An automated market maker helps users exchange cryptocurrencies by connecting users directly, without an intermediary. It needs to make sure the ratio of assets in liquidity pools remains balanced and calculates the price of a crypto asset depending on its paired token. AMMs are running on algorithms, the most common being the Constant Product Market Maker. For the purposes of this article, we will use the CPMM algorithm as an example.
The basic goal that an AMM strives to achieve is the perfect ratio of a crypto asset pair.
Once a liquidity pool is set up, it must be filled up with a pair of crypto tokens in a 50:50 ratio.
Then the AMM makes its calculation based on one simple formula:
x * y = k
x = quantity of asset A
y = quantity of asset B
k = constant.
AMM first calculates the constant which needs to remain unchanged at all times. The formula above is used to calculate the price of both assets. When buyers start buying asset A in exchange for asset B, asset A becomes more expensive and the price of asset B starts falling. Basic supply and demand approach.
Here’s where liquidity plays a big role. High liquidity suggests the market is active and that buyers and sellers can easily trade a specific pair. On the other hand, low liquidity shows there is less activity and it is harder to buy and sell an asset.
The more assets there are in a liquidity pool the more stable it is, because the price of the assets doesn’t change as drastically with each trade made.
Slippage and Impermanent loss
Slippage is also closely tied to liquidity. When liquidity is low, slippage can occur. This means that the price of an asset can drastically change during the trade execution and it can significantly affect the outcome of the trade. To avoid slippages, transactions must be executed as instantaneously as possible.
Types of algorithm
DEXs use different AMM algorithms, sometimes even a combination of two. While the most common one is the already mentioned CPMM, others exist as well. Here are some of the best know AMM algorithms:
- Constant Product Market Maker (CPMM)
- Constant Sum Market Maker (CSMM)
- Constant Mean Market Maker (CMMM)
- Advanced Hybrid Constant Function Market Maker (CFMM)

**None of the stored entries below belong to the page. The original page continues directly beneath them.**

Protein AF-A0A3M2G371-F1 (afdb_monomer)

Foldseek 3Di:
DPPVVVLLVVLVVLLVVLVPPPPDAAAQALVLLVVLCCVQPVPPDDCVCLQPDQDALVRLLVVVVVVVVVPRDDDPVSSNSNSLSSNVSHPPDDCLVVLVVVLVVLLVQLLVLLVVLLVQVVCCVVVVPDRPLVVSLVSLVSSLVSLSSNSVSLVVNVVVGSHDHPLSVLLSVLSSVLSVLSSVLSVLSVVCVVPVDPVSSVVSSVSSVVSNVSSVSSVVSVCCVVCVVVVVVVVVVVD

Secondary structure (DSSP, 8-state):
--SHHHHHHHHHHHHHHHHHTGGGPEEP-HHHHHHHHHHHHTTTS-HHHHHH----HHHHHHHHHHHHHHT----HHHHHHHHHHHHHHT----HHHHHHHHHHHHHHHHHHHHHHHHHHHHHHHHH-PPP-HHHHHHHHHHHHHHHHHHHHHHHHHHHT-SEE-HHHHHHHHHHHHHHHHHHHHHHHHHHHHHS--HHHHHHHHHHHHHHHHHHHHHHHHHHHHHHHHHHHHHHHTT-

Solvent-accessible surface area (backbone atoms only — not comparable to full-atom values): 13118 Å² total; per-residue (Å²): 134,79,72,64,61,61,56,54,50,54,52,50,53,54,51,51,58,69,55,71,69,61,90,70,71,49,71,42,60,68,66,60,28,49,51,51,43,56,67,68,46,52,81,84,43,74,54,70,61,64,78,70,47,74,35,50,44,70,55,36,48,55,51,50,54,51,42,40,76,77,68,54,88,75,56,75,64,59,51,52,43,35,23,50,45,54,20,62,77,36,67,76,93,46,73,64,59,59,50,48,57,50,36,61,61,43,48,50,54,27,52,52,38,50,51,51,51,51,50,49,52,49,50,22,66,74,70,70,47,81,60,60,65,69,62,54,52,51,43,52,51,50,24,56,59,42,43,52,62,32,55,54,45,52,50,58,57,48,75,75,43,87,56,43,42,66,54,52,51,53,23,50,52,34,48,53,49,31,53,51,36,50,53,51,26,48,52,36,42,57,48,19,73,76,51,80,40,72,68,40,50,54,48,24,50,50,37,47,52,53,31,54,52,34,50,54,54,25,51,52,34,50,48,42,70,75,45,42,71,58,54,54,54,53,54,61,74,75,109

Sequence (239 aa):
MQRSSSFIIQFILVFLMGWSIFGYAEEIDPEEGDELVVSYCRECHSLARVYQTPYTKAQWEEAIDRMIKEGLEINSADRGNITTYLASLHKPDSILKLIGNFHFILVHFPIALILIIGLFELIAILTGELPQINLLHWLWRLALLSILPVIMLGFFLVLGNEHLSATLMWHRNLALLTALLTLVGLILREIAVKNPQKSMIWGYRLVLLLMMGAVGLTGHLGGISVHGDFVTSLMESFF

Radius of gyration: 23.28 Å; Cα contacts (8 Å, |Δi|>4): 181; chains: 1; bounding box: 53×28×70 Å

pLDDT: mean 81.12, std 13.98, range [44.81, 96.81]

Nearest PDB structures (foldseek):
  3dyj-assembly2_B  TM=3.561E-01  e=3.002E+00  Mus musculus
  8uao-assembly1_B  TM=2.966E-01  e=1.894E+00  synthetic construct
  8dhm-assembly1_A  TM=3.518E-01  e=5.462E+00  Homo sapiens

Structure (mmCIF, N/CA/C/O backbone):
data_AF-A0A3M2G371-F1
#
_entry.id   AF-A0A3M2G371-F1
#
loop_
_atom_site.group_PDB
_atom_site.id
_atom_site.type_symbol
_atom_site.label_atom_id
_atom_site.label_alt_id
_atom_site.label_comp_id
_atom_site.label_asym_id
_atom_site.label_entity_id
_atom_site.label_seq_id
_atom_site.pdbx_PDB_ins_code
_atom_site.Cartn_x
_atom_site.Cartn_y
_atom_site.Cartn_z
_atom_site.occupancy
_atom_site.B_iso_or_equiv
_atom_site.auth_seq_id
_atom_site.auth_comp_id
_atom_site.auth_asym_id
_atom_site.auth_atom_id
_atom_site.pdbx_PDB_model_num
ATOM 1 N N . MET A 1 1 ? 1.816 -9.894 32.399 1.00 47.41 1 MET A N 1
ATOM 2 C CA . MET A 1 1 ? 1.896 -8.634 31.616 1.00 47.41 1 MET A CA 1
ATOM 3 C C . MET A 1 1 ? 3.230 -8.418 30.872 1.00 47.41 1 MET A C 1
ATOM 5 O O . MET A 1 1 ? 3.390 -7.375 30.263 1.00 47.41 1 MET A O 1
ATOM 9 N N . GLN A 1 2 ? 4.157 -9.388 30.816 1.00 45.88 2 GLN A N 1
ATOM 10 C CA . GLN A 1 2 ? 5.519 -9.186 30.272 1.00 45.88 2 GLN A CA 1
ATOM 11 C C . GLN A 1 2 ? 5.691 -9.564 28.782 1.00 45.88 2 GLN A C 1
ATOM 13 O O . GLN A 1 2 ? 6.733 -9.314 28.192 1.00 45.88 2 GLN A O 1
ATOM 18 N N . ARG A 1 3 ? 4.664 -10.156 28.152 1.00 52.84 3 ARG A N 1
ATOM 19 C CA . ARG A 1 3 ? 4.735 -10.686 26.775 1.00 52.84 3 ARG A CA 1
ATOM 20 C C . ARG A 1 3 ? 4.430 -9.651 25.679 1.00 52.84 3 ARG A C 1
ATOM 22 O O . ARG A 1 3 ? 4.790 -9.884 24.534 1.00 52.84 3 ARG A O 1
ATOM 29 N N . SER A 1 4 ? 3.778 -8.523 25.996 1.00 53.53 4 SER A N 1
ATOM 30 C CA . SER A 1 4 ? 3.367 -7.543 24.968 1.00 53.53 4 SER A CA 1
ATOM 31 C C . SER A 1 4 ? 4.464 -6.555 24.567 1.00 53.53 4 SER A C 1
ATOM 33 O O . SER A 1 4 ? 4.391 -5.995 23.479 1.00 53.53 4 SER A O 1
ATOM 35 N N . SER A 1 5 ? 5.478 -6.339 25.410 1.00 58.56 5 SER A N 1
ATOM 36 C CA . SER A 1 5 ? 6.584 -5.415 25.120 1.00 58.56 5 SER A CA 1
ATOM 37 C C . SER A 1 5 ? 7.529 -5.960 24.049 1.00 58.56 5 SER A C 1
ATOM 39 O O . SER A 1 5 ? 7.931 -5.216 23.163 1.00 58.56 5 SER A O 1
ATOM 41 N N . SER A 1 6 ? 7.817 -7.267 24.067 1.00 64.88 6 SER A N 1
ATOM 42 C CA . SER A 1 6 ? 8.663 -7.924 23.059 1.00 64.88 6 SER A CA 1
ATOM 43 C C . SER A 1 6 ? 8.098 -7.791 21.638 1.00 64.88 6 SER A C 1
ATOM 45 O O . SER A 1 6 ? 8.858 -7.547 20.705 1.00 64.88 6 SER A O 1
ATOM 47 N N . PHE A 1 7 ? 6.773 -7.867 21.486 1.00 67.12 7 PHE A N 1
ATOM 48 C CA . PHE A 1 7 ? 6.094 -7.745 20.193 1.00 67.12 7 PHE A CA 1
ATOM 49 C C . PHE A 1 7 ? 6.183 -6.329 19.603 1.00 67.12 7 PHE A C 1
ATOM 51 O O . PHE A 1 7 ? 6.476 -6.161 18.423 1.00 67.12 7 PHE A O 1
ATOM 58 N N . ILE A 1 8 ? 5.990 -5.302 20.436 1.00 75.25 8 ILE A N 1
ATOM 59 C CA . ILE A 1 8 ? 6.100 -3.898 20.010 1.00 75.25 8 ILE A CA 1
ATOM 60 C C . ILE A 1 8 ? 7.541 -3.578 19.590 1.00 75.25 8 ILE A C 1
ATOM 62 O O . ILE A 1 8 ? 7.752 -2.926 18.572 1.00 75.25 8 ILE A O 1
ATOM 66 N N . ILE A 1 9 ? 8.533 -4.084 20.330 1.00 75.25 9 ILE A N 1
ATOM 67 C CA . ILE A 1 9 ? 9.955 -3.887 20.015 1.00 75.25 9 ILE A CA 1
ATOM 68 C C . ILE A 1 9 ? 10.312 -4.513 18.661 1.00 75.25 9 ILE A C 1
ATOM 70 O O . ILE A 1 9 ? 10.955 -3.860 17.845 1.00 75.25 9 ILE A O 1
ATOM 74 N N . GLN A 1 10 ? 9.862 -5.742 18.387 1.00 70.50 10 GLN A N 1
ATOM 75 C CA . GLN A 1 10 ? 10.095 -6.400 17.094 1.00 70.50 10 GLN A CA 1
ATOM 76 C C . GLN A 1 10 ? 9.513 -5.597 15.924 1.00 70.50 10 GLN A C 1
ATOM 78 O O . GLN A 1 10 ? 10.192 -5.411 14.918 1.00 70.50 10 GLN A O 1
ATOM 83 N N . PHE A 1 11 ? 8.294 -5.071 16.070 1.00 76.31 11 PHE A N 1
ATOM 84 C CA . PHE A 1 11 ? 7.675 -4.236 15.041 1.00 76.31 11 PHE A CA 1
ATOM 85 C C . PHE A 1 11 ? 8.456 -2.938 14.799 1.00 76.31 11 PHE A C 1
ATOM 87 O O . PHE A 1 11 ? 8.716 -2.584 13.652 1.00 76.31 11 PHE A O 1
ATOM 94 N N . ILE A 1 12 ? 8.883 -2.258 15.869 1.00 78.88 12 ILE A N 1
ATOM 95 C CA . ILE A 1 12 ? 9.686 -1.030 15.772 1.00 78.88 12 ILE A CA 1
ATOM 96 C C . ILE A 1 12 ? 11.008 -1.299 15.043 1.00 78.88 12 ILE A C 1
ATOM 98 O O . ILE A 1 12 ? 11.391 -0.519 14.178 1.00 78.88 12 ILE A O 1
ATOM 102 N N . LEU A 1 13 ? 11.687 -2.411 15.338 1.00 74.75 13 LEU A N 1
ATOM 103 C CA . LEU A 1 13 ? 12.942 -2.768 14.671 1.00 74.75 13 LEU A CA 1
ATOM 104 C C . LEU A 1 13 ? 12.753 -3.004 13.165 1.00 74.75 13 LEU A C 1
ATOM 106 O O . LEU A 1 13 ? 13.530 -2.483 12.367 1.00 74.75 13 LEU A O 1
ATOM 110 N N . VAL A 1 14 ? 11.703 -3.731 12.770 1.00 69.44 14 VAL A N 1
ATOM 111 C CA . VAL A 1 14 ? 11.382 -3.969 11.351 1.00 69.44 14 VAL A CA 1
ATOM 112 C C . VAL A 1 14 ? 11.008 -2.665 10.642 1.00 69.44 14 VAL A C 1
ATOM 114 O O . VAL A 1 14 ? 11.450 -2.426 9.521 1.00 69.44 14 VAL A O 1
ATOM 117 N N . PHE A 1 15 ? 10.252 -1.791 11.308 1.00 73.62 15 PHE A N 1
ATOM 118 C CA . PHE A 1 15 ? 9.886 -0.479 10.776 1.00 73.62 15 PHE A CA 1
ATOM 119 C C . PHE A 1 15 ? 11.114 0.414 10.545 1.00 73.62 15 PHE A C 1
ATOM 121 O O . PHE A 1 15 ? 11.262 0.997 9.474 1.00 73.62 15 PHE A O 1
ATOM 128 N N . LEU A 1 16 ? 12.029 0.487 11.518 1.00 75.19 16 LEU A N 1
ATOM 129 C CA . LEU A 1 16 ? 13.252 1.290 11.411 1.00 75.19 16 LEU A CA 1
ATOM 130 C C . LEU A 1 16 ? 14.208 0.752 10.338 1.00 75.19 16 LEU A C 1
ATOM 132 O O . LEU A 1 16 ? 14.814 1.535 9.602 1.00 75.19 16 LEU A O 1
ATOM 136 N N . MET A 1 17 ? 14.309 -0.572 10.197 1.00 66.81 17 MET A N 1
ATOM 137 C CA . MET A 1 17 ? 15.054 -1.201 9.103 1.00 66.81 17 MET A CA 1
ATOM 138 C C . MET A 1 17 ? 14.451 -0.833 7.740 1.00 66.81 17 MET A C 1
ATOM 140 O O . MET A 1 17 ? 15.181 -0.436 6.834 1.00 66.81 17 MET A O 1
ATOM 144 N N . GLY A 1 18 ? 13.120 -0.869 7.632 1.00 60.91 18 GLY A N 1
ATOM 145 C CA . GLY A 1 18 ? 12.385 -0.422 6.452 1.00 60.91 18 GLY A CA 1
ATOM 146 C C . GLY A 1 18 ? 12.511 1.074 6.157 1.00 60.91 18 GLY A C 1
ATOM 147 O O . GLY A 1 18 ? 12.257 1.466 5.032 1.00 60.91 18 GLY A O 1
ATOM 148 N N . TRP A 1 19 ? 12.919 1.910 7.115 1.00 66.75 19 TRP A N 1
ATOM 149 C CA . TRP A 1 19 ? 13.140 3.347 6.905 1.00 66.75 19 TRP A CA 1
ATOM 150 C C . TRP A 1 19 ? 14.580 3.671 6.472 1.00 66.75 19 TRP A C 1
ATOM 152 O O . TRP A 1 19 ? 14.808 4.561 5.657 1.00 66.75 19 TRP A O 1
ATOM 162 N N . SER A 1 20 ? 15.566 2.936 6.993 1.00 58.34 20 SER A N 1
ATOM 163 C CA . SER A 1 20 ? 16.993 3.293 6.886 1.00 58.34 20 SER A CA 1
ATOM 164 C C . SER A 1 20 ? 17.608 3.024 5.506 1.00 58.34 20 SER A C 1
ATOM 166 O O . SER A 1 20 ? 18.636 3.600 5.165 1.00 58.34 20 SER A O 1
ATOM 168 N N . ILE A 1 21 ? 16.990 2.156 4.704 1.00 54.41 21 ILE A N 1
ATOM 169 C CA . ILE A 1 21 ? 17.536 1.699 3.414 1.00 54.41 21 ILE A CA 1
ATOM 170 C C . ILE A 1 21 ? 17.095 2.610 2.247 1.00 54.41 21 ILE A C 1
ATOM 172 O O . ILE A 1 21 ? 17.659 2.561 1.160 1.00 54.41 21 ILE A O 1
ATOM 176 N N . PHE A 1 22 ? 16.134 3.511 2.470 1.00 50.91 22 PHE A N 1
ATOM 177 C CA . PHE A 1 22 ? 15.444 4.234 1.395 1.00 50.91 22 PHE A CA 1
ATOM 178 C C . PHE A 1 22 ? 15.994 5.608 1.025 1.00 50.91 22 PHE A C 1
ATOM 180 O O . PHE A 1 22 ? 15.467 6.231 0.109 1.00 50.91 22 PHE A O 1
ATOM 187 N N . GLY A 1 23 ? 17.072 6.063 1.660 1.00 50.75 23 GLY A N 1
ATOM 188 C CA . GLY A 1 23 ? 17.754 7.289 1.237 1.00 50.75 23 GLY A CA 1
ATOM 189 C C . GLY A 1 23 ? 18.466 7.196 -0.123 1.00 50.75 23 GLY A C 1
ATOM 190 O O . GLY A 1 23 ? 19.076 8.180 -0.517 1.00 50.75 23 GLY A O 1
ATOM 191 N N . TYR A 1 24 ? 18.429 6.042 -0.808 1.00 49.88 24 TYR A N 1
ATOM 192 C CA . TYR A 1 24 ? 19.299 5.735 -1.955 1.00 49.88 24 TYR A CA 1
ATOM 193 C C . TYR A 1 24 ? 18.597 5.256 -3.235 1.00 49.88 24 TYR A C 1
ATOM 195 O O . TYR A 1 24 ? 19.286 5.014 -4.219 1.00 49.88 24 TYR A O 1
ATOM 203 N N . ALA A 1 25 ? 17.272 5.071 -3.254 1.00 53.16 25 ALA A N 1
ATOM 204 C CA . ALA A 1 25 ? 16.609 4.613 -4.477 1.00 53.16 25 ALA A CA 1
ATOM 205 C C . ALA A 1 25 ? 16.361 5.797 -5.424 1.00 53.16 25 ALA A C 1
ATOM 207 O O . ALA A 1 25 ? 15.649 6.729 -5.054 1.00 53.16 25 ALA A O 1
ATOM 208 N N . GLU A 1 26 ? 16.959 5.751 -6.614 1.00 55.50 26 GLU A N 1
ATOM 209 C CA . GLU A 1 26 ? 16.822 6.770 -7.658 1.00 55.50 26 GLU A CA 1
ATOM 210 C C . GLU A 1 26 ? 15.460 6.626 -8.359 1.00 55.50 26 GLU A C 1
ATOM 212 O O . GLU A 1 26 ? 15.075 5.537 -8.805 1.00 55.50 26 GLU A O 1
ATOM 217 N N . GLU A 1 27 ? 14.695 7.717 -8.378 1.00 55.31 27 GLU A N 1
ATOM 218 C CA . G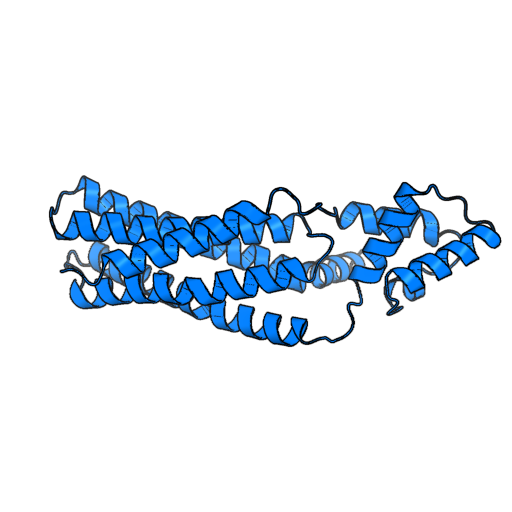LU A 1 27 ? 13.396 7.810 -9.045 1.00 55.31 27 GLU A CA 1
ATOM 219 C C . GLU A 1 27 ? 13.611 7.851 -10.557 1.00 55.31 27 GLU A C 1
ATOM 221 O O . GLU A 1 27 ? 14.376 8.680 -11.038 1.00 55.31 27 GLU A O 1
ATOM 226 N N . ILE A 1 28 ? 12.947 6.964 -11.300 1.00 56.69 28 ILE A N 1
ATOM 227 C CA . ILE A 1 28 ? 12.794 7.148 -12.747 1.00 56.69 28 ILE A CA 1
ATOM 228 C C . ILE A 1 28 ? 11.419 7.738 -12.974 1.00 56.69 28 ILE A C 1
ATOM 230 O O . ILE A 1 28 ? 10.422 7.119 -12.589 1.00 56.69 28 ILE A O 1
ATOM 234 N N . ASP A 1 29 ? 11.384 8.899 -13.618 1.00 59.72 29 ASP A N 1
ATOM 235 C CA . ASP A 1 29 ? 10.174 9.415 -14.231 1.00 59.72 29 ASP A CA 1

- Dynamic Automated Market Maker (DAMM)
If you want to dig deeper into individual algorithms, a detailed explanation can be found in the A Mathematical View of Automated Market Maker (AMM) Algorithms and Its Future blog.
Best known AMMs
The DeFi space is constantly adding new projects and platforms so the list of AMMs consequently grows longer and longer every day.
According to Coingecko, here are the current top seven Automated Market Makers:
- Uniswap — AMM protocol that relies on a series of smart contracts on top of Ethereum. Tokens need to be ERC20 compliant or ETH.
- Pancakeswap — the most popular AMM protocol on top of the Binance Smart Chain. It uses a hybrid CFMM algorithm.
- Osmosis — AMM is built with the Cosmos SDK; it specializes in the InterchainDeFi movement (Tendermint-based blockchains) in the Cosmos ecosystem.
- Curve DAO — the protocol is designed to make it easy to swap between similar ERC-20 tokens, primarily stablecoins (like USDC and DAI) and Ethereum-based Bitcoin tokens (like WBTC and renBTC). It uses a combination of CSMM and CPMM algorithms.
- Sushi — an AMM decentralized exchange (DEX) currently on the Ethereum blockchain. It utilizes the constant product market model.
- Balancer — its AMM allows users to create liquidity pools with up to eight different tokens in any ratio. It uses the CMMM algorithm.
- Bancor Network — one of the market’s very first automated market makers (2017). Its AMM utilizes the concept of a bonding curve.
The basic concept behind cryptocurrency is its decentralized approach. No middlemen overseeing our actions. Automated market makers are realizing this very idea as they successfully eliminate the need for intermediaries in the trading processes and make the entire service faster and more user-friendly. AMMs enable digital assets trading without permission and automatically by using liquidity pools as opposed to traditional market order books.
Faster, automated, permissionless … perfect!